Quant aux infirmières et infirmiers formés à l’extérieur du Québec, leur proportion a atteint 6,1 % en 2017-2018. Notons que depuis 2010, la proportion de nouveaux permis délivrés annuellement à des diplômés hors Québec dépasse les 10 %, tteignant jusqu’à 15 % selon l’année (OIIQ-2018). Cela s’explique notamment par l’entrée en vigueur de l’Arrangement de reconnaissance mutuelle (ARM) des qualifications professionnelles (Entente France-Québec) en juin 2010 : le nombre d’infirmières et d’infirmiers français obtenant un permis de l’OIIQ eset passé d’environ 70 par an à près de 300. Bien que ce nombre ait diminué au cours des deux ou trois dernières années, on note, en revanche une augmentatoin presque constante du nombre d’infirmières et d’infirmiers en provenance d’autres pays de la francophonie dont Haïti, Liban, Algérie, Maroc, Côte d’Ivoire, etc..

Soulignons que plus de la moitié des infirmières et infirmiers poursuivent des études universitaires après l’obtention de leur permis. En plus de leur formation initiale, bon nombre d’infirmières et d’infirmiers poursuivent des études universitaires en sciences infirmières après l’obtention de leur permis. En 2017-2018 par exemple, plus de 1 500 infirmières et infirmiers titulaires d’un DEC en soins infirmiers, ont terminé leur baccalauréat (cheminement DEC-BAC) en cours d’exercice.
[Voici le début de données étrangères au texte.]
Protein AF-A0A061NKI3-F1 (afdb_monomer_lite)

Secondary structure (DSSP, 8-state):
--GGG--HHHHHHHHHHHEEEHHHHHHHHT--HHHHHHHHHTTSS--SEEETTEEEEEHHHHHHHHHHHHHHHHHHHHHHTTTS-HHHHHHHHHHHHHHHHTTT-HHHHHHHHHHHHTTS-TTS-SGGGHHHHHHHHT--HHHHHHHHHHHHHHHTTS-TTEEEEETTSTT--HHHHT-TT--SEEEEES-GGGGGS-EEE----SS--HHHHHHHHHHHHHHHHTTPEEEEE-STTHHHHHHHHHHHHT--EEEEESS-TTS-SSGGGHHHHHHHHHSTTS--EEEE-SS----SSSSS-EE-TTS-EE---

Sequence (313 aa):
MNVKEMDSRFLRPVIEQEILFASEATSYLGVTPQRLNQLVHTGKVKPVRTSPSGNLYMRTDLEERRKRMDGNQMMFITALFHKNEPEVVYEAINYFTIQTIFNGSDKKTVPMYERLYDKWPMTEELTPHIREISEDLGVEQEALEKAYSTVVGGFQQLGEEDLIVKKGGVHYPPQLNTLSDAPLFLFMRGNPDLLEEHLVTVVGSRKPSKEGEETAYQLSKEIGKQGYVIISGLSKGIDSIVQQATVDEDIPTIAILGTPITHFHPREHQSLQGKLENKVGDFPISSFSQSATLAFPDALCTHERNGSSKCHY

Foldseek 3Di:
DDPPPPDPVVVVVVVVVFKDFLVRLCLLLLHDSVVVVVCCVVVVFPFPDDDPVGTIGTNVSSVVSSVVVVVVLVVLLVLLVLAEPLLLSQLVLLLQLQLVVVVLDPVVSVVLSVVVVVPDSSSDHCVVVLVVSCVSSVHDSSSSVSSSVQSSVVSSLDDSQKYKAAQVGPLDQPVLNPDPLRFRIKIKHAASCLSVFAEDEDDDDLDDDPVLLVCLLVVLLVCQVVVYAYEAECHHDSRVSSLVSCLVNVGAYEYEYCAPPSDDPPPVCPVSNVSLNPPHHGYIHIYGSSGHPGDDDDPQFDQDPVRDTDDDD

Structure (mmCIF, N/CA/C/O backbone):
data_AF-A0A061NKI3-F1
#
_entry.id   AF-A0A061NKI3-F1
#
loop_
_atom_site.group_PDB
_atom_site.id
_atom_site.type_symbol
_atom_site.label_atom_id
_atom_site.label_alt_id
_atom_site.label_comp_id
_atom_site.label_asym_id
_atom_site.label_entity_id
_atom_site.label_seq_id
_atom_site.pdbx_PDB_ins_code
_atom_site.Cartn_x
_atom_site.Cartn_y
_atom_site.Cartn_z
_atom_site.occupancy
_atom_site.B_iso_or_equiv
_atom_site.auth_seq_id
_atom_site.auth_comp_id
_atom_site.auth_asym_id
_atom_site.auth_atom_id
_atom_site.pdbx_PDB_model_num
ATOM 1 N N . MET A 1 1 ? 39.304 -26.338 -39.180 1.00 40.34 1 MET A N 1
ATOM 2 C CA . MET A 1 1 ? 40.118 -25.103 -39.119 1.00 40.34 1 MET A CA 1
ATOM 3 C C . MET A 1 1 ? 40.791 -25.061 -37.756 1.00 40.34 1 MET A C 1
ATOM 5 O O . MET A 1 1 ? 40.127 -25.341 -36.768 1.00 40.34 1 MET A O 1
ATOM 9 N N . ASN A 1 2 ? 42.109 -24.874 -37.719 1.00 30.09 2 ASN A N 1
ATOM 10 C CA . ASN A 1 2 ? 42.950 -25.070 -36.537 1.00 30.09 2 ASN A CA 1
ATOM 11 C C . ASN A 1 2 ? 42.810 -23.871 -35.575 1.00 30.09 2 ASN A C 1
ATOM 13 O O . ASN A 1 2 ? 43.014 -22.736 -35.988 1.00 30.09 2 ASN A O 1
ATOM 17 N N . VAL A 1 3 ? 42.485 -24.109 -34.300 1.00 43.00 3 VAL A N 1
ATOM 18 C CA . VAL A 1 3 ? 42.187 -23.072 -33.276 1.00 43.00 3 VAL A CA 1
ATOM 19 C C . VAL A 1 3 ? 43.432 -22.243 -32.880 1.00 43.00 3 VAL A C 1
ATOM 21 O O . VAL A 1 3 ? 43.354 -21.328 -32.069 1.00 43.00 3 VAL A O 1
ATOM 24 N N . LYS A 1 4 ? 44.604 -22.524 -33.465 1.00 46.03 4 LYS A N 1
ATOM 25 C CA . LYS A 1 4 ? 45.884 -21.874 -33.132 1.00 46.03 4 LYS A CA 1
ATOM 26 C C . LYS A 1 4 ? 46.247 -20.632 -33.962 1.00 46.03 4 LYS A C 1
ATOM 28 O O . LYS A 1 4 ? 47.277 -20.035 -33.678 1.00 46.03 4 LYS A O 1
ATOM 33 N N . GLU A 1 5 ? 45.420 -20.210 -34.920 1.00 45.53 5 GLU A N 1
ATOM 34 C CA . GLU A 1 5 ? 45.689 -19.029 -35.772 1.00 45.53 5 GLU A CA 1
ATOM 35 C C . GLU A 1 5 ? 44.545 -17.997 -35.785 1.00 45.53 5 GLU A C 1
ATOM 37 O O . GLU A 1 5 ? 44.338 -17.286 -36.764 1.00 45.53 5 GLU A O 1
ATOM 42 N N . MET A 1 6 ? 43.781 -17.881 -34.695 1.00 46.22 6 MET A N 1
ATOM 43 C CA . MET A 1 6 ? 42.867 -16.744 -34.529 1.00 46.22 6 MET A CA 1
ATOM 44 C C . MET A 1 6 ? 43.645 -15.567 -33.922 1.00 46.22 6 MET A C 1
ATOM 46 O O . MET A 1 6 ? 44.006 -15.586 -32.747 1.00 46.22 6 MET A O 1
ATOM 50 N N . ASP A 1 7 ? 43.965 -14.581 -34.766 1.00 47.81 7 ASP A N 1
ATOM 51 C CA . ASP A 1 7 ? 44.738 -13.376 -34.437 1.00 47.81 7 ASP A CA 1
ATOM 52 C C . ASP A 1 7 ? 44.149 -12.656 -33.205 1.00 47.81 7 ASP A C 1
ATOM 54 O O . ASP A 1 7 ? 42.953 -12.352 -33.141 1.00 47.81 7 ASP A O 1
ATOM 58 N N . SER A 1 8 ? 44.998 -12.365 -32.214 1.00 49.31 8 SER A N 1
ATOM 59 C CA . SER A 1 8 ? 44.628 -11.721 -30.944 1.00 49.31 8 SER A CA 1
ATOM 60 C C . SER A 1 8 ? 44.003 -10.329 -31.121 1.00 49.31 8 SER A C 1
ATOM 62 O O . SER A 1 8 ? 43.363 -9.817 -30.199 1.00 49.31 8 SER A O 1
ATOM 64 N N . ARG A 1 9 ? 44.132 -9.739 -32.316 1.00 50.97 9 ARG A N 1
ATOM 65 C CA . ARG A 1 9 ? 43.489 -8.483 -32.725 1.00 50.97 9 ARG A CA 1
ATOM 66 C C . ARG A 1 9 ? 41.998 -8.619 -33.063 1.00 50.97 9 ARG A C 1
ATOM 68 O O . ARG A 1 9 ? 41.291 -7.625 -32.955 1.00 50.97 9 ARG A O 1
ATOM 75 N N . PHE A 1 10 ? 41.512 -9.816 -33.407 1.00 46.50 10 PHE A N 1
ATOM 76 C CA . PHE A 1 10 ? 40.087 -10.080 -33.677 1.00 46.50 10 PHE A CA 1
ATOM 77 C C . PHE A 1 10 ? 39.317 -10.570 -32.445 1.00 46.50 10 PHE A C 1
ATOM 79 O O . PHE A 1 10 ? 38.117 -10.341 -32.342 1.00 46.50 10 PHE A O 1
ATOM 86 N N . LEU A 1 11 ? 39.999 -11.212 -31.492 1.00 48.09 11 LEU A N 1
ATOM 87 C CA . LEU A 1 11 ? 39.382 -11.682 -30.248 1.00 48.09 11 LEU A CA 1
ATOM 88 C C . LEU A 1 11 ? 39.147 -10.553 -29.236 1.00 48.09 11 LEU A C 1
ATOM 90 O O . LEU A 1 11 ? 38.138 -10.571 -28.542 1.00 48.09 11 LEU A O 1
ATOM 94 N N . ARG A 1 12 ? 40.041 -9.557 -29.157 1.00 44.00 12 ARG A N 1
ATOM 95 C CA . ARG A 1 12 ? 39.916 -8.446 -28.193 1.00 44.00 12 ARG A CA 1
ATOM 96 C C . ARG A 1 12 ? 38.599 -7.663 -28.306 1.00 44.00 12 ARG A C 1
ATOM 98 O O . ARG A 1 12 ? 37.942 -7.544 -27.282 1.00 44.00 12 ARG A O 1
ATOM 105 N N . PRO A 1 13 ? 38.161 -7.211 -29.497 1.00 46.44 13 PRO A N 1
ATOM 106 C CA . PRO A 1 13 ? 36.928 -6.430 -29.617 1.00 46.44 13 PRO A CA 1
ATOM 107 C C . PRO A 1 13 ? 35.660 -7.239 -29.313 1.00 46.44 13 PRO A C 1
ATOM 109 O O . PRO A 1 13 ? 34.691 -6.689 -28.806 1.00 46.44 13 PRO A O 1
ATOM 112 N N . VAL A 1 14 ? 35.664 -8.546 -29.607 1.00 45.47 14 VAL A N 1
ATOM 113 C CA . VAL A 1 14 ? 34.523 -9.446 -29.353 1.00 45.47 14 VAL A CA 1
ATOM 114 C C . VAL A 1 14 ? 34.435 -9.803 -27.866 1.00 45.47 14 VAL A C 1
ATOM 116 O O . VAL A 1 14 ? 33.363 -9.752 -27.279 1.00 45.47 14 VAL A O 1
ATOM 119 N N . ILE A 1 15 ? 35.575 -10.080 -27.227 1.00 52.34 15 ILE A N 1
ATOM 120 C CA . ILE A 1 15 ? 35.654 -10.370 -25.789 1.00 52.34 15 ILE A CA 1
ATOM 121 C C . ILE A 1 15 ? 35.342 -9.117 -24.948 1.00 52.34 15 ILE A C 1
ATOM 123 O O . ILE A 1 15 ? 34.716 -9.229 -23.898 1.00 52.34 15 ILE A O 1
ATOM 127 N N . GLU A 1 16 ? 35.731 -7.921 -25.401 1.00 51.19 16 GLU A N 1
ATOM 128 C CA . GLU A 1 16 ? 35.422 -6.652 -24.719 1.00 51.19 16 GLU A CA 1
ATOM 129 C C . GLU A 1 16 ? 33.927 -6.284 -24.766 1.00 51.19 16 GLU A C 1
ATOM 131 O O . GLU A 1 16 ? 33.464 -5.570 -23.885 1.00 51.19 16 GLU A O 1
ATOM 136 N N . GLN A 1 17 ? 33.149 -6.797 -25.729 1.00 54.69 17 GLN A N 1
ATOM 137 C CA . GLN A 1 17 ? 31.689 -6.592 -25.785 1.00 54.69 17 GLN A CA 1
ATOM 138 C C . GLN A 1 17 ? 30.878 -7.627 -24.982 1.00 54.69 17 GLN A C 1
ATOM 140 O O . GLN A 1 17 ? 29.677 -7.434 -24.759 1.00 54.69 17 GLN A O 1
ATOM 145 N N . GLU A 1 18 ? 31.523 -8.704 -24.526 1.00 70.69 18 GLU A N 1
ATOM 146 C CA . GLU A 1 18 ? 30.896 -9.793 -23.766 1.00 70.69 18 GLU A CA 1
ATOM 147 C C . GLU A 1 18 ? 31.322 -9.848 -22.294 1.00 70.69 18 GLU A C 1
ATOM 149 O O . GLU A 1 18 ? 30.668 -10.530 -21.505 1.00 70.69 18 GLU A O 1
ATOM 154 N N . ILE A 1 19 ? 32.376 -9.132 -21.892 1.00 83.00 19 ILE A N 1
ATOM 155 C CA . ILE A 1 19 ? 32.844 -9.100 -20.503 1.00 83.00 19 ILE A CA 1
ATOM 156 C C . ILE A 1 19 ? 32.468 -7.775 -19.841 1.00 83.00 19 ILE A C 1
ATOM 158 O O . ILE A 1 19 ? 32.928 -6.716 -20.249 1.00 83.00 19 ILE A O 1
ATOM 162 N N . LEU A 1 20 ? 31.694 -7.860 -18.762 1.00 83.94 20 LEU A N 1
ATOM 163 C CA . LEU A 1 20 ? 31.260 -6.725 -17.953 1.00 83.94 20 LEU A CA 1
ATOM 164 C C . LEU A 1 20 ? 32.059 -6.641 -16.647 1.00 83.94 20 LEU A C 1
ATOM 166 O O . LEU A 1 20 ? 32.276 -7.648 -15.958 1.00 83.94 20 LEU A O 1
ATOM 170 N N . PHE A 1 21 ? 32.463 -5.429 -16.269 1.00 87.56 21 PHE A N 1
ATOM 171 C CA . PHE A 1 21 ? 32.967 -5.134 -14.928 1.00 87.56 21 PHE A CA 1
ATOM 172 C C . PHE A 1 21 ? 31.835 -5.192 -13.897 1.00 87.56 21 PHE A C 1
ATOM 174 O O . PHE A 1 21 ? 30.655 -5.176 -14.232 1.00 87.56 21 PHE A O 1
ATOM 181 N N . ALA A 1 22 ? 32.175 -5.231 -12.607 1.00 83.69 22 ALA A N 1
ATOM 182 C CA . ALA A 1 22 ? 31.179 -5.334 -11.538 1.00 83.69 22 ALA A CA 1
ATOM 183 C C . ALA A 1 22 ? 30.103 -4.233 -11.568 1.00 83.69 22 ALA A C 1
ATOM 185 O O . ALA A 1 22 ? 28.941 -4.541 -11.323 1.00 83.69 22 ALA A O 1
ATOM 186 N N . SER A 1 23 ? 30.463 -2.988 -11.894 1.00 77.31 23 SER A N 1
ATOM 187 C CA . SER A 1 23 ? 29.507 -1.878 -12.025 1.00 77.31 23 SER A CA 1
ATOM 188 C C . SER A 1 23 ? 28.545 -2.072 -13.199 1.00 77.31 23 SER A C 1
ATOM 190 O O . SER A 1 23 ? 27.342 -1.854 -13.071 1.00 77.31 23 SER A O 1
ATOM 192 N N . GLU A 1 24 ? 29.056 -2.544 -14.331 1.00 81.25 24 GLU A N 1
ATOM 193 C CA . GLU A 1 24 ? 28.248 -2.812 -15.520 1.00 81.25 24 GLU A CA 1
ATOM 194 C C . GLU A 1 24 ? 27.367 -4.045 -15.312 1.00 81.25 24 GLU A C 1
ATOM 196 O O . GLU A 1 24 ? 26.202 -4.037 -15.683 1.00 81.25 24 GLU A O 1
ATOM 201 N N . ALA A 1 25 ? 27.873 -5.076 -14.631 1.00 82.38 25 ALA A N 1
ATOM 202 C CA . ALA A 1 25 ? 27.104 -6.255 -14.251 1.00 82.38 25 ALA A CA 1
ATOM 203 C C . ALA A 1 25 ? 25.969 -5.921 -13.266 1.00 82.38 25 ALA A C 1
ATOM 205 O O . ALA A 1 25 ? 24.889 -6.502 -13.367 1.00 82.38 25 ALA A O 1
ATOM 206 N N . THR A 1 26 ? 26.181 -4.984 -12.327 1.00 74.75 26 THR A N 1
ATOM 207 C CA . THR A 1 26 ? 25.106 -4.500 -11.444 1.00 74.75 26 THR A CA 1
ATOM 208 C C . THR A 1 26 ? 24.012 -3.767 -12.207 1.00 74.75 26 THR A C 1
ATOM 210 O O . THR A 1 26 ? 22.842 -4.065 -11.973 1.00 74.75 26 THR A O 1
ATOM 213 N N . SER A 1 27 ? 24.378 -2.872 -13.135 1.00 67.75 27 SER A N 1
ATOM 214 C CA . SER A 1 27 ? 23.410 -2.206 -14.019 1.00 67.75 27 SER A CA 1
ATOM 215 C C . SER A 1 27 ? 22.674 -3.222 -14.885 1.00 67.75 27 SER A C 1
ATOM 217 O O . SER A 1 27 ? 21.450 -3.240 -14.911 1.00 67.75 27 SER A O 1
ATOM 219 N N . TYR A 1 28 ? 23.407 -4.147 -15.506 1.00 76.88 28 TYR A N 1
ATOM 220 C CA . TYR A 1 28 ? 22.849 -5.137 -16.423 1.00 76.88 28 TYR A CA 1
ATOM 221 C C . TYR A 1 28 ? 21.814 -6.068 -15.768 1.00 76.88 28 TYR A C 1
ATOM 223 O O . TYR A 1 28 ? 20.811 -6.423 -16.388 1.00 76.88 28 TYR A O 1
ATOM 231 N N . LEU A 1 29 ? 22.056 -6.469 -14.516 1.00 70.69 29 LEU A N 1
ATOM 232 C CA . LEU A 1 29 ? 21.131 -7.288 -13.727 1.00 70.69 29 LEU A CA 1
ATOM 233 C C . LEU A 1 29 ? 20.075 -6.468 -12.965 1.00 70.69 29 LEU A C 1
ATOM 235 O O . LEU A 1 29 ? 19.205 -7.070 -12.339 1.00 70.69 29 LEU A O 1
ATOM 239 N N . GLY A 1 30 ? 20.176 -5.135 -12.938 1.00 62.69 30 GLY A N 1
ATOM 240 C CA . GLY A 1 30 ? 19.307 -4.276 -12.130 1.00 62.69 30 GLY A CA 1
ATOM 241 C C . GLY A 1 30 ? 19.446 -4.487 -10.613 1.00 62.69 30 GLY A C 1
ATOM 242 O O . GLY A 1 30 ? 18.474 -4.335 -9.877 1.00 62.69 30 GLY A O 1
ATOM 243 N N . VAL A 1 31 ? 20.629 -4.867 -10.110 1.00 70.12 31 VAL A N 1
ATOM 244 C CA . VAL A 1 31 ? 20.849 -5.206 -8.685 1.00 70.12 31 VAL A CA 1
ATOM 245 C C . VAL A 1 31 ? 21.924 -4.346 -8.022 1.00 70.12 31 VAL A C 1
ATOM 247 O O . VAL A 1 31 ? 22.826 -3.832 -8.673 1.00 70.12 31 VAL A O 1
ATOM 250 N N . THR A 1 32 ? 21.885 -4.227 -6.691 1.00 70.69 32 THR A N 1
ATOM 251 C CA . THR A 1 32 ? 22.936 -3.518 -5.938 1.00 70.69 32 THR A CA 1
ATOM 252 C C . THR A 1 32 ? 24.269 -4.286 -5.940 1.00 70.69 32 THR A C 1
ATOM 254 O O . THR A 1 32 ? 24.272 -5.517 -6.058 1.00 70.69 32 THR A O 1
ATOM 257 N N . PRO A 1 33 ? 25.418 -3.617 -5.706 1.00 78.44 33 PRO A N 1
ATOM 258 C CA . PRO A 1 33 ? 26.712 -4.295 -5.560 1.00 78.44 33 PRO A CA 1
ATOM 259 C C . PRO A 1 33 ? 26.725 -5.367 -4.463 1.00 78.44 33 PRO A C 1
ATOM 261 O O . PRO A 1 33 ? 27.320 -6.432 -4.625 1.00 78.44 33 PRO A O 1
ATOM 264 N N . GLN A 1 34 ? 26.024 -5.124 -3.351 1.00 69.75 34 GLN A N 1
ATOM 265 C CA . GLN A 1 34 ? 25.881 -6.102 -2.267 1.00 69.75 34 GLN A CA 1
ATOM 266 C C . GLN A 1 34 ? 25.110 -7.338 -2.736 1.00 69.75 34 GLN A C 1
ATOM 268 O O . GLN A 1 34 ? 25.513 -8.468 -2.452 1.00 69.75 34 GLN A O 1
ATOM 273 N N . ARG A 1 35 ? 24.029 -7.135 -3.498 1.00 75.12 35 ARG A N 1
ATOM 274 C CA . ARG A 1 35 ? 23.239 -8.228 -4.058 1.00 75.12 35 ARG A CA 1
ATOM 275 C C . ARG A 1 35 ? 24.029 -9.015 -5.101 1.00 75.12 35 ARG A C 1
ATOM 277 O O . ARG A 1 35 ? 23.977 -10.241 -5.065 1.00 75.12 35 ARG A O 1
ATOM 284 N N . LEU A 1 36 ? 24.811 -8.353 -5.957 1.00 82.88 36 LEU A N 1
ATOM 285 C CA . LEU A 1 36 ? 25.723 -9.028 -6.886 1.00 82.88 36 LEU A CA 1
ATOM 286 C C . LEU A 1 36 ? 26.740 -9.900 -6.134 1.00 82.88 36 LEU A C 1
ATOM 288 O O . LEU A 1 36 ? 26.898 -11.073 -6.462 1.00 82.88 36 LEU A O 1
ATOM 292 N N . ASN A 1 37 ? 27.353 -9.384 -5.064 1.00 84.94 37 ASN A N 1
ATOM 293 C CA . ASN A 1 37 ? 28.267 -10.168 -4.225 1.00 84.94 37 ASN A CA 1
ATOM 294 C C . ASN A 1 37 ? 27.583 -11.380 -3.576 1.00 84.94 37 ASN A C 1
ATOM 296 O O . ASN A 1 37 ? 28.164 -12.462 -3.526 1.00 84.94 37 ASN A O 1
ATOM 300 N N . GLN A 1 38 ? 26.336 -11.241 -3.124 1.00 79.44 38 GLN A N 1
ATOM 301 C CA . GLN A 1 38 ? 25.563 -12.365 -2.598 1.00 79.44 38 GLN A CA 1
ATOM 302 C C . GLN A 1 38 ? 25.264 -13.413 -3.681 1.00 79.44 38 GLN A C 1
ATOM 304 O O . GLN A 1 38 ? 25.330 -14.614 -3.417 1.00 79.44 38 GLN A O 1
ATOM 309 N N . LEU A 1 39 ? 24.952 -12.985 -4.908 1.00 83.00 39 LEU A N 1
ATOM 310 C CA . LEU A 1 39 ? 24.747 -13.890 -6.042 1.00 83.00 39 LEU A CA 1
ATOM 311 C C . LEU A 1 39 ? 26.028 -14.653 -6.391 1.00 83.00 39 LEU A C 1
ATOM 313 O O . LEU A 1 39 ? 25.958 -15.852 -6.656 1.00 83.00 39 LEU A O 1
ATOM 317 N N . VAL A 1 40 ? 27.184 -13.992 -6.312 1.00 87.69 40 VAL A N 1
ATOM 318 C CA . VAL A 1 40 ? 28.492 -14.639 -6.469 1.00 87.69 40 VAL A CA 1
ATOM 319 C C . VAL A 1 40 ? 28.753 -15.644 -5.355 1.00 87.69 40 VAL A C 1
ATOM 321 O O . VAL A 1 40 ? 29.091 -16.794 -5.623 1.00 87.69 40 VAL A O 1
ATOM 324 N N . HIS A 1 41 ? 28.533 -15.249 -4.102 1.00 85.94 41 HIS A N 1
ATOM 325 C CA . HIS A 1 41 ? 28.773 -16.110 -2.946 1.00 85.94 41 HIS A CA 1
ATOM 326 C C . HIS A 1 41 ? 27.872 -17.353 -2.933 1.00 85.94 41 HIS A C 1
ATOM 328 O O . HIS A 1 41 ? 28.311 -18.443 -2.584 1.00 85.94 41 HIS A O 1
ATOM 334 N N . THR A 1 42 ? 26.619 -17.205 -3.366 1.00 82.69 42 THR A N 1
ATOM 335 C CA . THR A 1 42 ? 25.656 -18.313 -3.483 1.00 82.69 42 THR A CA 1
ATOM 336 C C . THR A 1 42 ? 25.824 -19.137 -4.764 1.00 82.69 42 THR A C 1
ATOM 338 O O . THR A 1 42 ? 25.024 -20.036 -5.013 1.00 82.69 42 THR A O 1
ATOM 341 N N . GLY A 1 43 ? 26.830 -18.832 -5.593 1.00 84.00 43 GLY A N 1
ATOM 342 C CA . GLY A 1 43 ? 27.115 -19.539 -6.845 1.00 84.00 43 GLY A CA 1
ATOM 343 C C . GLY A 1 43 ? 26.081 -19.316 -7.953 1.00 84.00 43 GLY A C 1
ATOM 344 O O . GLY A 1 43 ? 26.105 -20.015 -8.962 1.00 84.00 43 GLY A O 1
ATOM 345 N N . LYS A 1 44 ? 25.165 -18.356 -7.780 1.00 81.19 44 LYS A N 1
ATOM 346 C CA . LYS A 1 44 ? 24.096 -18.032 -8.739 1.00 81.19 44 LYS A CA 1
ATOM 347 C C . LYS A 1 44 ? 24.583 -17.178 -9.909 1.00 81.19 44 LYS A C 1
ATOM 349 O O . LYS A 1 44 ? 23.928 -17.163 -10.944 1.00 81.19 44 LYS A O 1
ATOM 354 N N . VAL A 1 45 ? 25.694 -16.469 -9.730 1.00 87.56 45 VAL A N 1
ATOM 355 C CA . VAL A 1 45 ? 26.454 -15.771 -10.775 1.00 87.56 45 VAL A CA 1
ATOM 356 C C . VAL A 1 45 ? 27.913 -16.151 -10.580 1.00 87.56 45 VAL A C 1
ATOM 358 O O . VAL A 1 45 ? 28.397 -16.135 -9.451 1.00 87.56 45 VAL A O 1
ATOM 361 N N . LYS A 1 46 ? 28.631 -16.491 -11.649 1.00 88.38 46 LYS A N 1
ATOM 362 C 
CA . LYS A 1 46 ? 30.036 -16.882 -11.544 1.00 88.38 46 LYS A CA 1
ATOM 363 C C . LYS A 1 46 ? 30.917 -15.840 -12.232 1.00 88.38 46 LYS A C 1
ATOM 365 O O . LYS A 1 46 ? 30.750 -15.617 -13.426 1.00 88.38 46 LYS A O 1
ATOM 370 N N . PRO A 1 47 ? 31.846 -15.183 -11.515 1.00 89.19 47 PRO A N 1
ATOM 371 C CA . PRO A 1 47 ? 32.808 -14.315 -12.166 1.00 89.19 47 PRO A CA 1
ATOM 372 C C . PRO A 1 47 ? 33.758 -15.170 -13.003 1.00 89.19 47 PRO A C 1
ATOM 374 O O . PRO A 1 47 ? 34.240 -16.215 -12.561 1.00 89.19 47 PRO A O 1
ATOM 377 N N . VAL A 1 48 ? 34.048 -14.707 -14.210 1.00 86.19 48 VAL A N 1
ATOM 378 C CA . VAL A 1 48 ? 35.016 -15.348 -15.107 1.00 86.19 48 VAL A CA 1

La proportion de l’effectif qui a un baccalauréat en sciences infirmières (ce qui comprend les études de cyles supérieurs) atteint 43,9 %, soit une augmentation de près de 2 points de pourcentage par rapport à l’année précédente. Avant 2016-2017, cette proportion augmentait seulement d’un point de pourcentage par année.

Ainsi, en 2017-2018, l’effectif infirmier du Québec compte près de 28 000 infirmières et infirmiers bacheliers et 3 000 diplômés des cycles supérieurs. Enfin, on note que 7,7 %  des infirmières et infirmiers ont obtenu un certificat de premier cycle, ce qui porte à 52 % la proportion de l’effectif détenant un diplôme universitaire en sciences infirmières.

Formation universitaire dans un autre domaine que les sciences infirmières

Par ailleurs, 13 % des membres sont titulaires d’un diplôme universitaire (certificat de premier cycle ou plus) dans un autre domaine que les sciences infirmières, notamment en administration ( de la santé, des affaires, des ressources humaines), éducation, andragogie, psychologie et sexologie. Ainsi, si on tient compte de tous les domaines d’études, le nombre de titulaires d’un diplôme de cycle supérieur atteint 5 700, soit 8 % de l’effectif.

La formation continue

Selon la norme professionnelle de formation continue (NFC) en vigueur depuis janvier 2012, les membre de l’OIIQ doivent suivre un minimum de 20 heures de formation au cours de l’année, dont au moins 7 heures de formation accréditée. En 2017, 85,2 % des membres exerçant la profession au Québec, visés par cettre norme ont rempli les deux conditions nécessaires. Il s’agit d’une augmentation de 2,6 points de pourcentage par rapport au taux de conformité de 2016, soit la plus forte augmentation.

Formation accréditée

On note que 5,1 % des membres ont fait au moins 7 heures de formation accréditée en 2017, mais moins que les 20 heures totales requises, ainsi la proportion totale de membres qui ont rempli au moins la condition de formatoin accréditée s’élève à 90,3 %.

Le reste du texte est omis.